Assignment -> After locating the line with "ATOM 94 C C" in the data that follows, return it and every later line exactly, up to and including the line with "ATOM 98 C CA".

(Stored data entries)
=-=-=

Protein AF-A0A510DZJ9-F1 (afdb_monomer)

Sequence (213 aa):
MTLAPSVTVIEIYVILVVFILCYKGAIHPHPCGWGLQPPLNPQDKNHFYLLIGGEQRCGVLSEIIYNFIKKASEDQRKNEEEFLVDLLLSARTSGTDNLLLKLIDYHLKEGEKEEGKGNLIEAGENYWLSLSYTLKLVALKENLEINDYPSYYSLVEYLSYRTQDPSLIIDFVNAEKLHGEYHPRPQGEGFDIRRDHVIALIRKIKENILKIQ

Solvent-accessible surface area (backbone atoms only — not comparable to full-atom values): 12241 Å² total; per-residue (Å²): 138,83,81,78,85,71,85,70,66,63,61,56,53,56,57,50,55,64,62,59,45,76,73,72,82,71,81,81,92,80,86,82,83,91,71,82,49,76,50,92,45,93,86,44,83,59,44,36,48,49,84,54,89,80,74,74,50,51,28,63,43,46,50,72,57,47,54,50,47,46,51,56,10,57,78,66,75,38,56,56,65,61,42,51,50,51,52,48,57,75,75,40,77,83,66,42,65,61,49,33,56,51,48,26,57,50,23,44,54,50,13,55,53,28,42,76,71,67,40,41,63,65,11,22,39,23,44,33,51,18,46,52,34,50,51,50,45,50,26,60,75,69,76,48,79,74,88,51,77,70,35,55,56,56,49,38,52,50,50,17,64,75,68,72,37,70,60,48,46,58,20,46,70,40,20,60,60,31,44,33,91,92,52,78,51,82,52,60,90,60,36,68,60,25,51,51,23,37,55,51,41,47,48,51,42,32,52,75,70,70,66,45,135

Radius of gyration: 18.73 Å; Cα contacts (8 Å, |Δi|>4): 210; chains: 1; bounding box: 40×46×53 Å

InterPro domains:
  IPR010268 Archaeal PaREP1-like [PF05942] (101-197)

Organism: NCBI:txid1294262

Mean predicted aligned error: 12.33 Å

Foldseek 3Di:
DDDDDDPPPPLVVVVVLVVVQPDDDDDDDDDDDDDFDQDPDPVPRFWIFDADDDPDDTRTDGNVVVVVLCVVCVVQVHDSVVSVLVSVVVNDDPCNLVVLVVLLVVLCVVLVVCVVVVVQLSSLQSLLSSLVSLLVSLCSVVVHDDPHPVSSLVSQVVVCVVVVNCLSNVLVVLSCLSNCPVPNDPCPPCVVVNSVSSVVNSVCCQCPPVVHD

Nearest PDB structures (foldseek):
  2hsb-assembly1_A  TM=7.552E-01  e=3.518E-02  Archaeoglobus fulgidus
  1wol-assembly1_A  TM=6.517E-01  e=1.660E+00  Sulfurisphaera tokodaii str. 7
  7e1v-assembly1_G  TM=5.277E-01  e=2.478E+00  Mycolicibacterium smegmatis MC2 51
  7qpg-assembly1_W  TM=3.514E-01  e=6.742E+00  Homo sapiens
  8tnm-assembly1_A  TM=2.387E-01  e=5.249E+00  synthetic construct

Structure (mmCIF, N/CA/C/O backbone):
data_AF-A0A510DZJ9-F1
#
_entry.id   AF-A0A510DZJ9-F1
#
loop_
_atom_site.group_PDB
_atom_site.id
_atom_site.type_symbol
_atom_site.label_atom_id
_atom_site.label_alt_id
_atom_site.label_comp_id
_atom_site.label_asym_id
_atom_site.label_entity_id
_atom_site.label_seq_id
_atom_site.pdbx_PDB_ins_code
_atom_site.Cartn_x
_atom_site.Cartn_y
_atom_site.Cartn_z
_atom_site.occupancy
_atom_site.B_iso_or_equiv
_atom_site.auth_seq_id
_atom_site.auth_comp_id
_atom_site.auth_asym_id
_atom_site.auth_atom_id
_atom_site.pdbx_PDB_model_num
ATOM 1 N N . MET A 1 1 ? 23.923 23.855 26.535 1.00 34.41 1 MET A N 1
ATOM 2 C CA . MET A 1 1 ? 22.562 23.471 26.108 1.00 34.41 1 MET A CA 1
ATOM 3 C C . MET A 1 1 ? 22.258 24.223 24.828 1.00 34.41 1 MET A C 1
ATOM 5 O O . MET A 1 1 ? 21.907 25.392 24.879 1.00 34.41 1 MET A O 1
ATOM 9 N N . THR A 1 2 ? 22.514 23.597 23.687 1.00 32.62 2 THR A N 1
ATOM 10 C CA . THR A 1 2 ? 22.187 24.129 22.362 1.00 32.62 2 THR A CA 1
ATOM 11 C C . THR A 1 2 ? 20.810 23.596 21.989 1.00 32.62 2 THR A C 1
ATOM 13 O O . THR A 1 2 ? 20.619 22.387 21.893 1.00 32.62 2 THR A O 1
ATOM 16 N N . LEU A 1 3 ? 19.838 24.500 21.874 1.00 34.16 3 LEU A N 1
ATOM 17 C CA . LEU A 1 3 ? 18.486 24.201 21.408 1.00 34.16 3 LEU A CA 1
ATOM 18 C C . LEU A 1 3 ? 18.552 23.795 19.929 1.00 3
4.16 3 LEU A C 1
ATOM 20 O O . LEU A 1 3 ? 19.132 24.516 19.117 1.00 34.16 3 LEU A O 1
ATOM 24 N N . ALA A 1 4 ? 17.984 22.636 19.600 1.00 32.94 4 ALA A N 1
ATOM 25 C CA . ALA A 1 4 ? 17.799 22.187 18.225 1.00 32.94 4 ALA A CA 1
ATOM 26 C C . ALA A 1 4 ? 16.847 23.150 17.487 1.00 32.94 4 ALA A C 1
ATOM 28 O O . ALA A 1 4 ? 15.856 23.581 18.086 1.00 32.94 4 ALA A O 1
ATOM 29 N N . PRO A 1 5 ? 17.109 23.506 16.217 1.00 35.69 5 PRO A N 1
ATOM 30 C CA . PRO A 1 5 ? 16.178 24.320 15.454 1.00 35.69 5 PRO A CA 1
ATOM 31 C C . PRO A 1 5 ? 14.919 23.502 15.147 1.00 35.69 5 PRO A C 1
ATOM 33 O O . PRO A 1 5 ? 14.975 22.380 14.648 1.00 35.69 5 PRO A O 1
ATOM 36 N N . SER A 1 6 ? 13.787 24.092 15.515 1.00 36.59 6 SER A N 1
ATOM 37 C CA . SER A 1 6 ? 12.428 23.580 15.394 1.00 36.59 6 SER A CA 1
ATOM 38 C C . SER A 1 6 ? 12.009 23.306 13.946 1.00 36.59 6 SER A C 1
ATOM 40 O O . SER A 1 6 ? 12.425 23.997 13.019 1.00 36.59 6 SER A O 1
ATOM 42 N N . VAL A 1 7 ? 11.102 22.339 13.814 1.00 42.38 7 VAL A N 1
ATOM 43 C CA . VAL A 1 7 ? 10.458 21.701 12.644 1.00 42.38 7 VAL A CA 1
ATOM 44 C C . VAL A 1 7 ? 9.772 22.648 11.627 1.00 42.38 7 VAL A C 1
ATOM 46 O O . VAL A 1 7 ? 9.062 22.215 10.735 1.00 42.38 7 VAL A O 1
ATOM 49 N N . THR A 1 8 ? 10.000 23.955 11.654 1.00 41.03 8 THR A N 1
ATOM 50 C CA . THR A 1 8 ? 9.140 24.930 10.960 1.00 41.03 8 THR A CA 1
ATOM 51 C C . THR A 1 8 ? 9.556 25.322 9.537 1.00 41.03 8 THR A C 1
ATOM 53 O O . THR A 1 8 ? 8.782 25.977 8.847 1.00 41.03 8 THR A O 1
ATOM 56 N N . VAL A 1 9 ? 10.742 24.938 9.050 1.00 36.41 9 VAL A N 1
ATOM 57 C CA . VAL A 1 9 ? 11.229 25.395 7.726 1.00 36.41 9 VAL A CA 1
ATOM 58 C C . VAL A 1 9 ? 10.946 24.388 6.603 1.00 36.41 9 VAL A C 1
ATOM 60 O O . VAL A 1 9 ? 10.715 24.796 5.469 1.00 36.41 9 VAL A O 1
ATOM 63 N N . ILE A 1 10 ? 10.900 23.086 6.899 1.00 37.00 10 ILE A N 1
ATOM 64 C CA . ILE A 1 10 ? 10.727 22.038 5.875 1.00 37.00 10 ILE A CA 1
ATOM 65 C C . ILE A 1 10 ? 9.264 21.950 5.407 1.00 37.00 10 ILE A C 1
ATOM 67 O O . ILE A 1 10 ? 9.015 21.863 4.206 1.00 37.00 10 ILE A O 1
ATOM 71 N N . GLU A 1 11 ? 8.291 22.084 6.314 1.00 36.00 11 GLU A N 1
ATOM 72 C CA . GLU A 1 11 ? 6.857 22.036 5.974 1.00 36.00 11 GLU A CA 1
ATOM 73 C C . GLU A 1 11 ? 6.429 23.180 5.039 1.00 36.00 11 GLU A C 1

=-=-=

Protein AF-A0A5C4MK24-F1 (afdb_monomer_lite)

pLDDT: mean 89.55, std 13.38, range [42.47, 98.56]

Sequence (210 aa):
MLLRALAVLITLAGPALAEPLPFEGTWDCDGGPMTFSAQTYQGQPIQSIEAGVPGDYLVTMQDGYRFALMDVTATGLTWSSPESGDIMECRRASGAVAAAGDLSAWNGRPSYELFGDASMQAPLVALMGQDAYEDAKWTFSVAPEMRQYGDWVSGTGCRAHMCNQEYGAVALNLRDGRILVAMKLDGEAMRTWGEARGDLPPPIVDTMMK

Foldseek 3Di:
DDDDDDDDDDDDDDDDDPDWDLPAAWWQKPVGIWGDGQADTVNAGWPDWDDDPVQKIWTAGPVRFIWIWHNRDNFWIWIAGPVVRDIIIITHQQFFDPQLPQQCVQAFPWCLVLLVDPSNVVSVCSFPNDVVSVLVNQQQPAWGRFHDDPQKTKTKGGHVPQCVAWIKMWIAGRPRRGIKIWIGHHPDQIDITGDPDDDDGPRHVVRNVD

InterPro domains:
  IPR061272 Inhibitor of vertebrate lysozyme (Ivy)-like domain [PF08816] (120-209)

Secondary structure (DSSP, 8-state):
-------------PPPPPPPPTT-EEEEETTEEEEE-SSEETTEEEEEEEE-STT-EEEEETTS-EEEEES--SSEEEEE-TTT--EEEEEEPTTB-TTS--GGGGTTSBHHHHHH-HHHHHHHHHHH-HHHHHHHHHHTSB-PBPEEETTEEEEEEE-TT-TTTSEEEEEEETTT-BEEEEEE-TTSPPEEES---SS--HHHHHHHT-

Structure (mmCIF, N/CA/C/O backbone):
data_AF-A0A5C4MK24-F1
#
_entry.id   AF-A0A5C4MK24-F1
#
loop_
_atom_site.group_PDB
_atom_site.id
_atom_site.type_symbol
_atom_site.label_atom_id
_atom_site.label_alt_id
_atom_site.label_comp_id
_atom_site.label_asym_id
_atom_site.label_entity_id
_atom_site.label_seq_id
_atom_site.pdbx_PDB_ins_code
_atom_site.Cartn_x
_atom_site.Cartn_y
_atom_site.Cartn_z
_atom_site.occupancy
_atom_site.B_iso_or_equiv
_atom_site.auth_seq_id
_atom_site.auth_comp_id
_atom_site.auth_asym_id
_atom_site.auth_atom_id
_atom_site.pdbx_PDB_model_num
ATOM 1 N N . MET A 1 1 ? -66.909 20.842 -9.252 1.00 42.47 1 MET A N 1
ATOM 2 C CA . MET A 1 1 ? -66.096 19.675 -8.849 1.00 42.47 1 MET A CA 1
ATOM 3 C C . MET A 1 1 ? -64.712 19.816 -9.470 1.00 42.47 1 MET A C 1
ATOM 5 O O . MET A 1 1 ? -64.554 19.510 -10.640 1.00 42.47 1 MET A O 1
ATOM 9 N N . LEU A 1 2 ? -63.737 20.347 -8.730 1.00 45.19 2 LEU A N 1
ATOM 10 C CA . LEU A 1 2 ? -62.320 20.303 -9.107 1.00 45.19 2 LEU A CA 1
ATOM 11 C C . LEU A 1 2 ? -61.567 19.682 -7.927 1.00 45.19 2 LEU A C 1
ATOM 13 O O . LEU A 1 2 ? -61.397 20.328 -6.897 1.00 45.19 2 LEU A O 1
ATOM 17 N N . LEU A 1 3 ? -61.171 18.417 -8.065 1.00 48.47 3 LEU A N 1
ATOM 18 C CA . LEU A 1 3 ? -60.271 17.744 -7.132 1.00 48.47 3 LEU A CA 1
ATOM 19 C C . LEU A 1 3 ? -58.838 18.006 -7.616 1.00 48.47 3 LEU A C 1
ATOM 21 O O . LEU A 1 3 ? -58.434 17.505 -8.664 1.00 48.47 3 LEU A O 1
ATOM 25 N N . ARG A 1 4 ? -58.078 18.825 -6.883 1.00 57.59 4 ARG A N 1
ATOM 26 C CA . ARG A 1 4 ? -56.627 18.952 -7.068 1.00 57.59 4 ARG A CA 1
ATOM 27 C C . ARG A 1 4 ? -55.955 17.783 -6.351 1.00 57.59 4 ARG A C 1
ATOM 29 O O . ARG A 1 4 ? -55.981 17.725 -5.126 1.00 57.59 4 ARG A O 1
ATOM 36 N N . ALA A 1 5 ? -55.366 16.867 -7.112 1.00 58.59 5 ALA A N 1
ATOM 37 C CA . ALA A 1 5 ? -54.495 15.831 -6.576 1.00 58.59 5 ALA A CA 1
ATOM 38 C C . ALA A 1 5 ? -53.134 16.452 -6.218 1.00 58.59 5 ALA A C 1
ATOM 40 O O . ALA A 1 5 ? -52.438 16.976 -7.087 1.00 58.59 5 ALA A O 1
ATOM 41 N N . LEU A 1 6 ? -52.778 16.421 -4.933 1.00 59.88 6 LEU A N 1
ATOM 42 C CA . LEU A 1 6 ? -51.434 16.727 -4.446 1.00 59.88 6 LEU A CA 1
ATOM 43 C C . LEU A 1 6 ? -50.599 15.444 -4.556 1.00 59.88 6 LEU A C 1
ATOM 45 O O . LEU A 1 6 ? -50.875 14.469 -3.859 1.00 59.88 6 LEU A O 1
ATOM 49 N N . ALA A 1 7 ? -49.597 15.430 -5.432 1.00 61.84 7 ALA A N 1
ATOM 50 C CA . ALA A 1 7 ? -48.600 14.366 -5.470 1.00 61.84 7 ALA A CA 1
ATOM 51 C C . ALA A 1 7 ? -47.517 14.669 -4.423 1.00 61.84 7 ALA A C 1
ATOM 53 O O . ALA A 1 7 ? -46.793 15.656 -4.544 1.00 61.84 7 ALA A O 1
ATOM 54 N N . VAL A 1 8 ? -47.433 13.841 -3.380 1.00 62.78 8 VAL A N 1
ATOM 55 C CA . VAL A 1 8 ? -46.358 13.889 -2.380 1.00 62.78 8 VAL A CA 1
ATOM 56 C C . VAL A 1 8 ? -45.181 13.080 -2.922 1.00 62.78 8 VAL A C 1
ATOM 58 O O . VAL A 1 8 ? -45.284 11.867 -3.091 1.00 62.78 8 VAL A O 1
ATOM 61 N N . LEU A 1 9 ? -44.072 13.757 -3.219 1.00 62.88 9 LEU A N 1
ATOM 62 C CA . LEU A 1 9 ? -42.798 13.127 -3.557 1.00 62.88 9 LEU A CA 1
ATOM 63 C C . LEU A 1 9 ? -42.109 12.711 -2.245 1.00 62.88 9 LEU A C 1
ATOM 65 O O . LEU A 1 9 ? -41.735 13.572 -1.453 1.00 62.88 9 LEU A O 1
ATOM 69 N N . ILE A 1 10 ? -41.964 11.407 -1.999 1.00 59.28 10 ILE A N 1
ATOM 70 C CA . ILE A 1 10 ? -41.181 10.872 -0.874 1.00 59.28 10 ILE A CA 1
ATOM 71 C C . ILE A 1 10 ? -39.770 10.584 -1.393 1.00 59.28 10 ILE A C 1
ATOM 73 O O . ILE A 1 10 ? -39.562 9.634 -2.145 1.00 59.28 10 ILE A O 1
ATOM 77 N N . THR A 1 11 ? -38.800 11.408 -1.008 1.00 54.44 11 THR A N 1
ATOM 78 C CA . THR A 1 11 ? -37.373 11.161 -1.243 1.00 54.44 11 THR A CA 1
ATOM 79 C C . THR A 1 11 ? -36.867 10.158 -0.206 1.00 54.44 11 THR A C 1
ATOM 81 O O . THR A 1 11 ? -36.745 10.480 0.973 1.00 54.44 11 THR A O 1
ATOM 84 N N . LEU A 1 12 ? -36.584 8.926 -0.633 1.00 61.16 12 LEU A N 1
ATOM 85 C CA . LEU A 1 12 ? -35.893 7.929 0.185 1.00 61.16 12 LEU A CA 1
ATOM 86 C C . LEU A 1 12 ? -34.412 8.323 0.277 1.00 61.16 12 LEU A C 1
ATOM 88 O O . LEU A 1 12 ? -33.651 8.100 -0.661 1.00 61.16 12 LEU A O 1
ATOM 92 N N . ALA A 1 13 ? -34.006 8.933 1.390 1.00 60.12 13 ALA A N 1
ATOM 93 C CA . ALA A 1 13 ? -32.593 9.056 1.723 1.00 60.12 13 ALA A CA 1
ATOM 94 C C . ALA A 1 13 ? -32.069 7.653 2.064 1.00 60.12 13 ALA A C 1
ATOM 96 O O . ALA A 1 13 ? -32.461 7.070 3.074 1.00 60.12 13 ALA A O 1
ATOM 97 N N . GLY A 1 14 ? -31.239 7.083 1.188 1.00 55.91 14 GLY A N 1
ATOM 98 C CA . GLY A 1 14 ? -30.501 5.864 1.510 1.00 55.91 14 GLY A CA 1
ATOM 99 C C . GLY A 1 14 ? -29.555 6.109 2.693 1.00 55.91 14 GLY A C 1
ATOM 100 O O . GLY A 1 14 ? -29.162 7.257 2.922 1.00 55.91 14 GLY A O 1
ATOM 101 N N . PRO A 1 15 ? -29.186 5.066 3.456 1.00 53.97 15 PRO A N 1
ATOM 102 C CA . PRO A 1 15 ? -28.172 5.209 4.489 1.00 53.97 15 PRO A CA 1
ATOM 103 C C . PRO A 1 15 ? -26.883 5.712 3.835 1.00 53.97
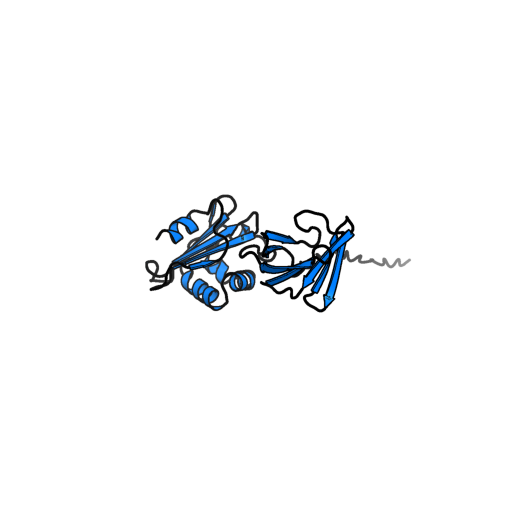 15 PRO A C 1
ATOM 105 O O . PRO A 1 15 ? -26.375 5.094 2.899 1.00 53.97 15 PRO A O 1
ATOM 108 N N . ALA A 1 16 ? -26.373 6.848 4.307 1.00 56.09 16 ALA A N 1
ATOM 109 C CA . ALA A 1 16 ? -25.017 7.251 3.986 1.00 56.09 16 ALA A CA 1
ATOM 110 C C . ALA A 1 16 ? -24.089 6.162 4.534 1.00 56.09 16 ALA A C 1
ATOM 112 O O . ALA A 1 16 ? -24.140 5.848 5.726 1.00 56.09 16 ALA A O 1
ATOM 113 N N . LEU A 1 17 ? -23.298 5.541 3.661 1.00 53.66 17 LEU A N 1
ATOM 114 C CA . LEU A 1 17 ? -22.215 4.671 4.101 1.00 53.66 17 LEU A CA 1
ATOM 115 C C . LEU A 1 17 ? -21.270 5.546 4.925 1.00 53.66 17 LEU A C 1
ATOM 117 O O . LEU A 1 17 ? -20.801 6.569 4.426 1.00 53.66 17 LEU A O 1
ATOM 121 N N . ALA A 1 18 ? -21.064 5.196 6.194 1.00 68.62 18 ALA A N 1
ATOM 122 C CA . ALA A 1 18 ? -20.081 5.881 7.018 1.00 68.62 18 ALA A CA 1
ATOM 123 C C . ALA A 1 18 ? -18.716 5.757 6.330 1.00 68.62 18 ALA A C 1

=-=-=

Answer to this exercise ->
ATOM 94 C C . ALA A 1 13 ? -32.069 7.653 2.064 1.00 60.12 13 ALA A C 1
ATOM 96 O O . ALA A 1 13 ? -32.461 7.070 3.074 1.00 60.12 13 ALA A O 1
ATOM 97 N N . GLY A 1 14 ? -31.239 7.083 1.188 1.00 55.91 14 GLY A N 1
ATOM 98 C CA . GLY A 1 14 ? -30.501 5.864 1.510 1.00 55.91 14 GLY A CA 1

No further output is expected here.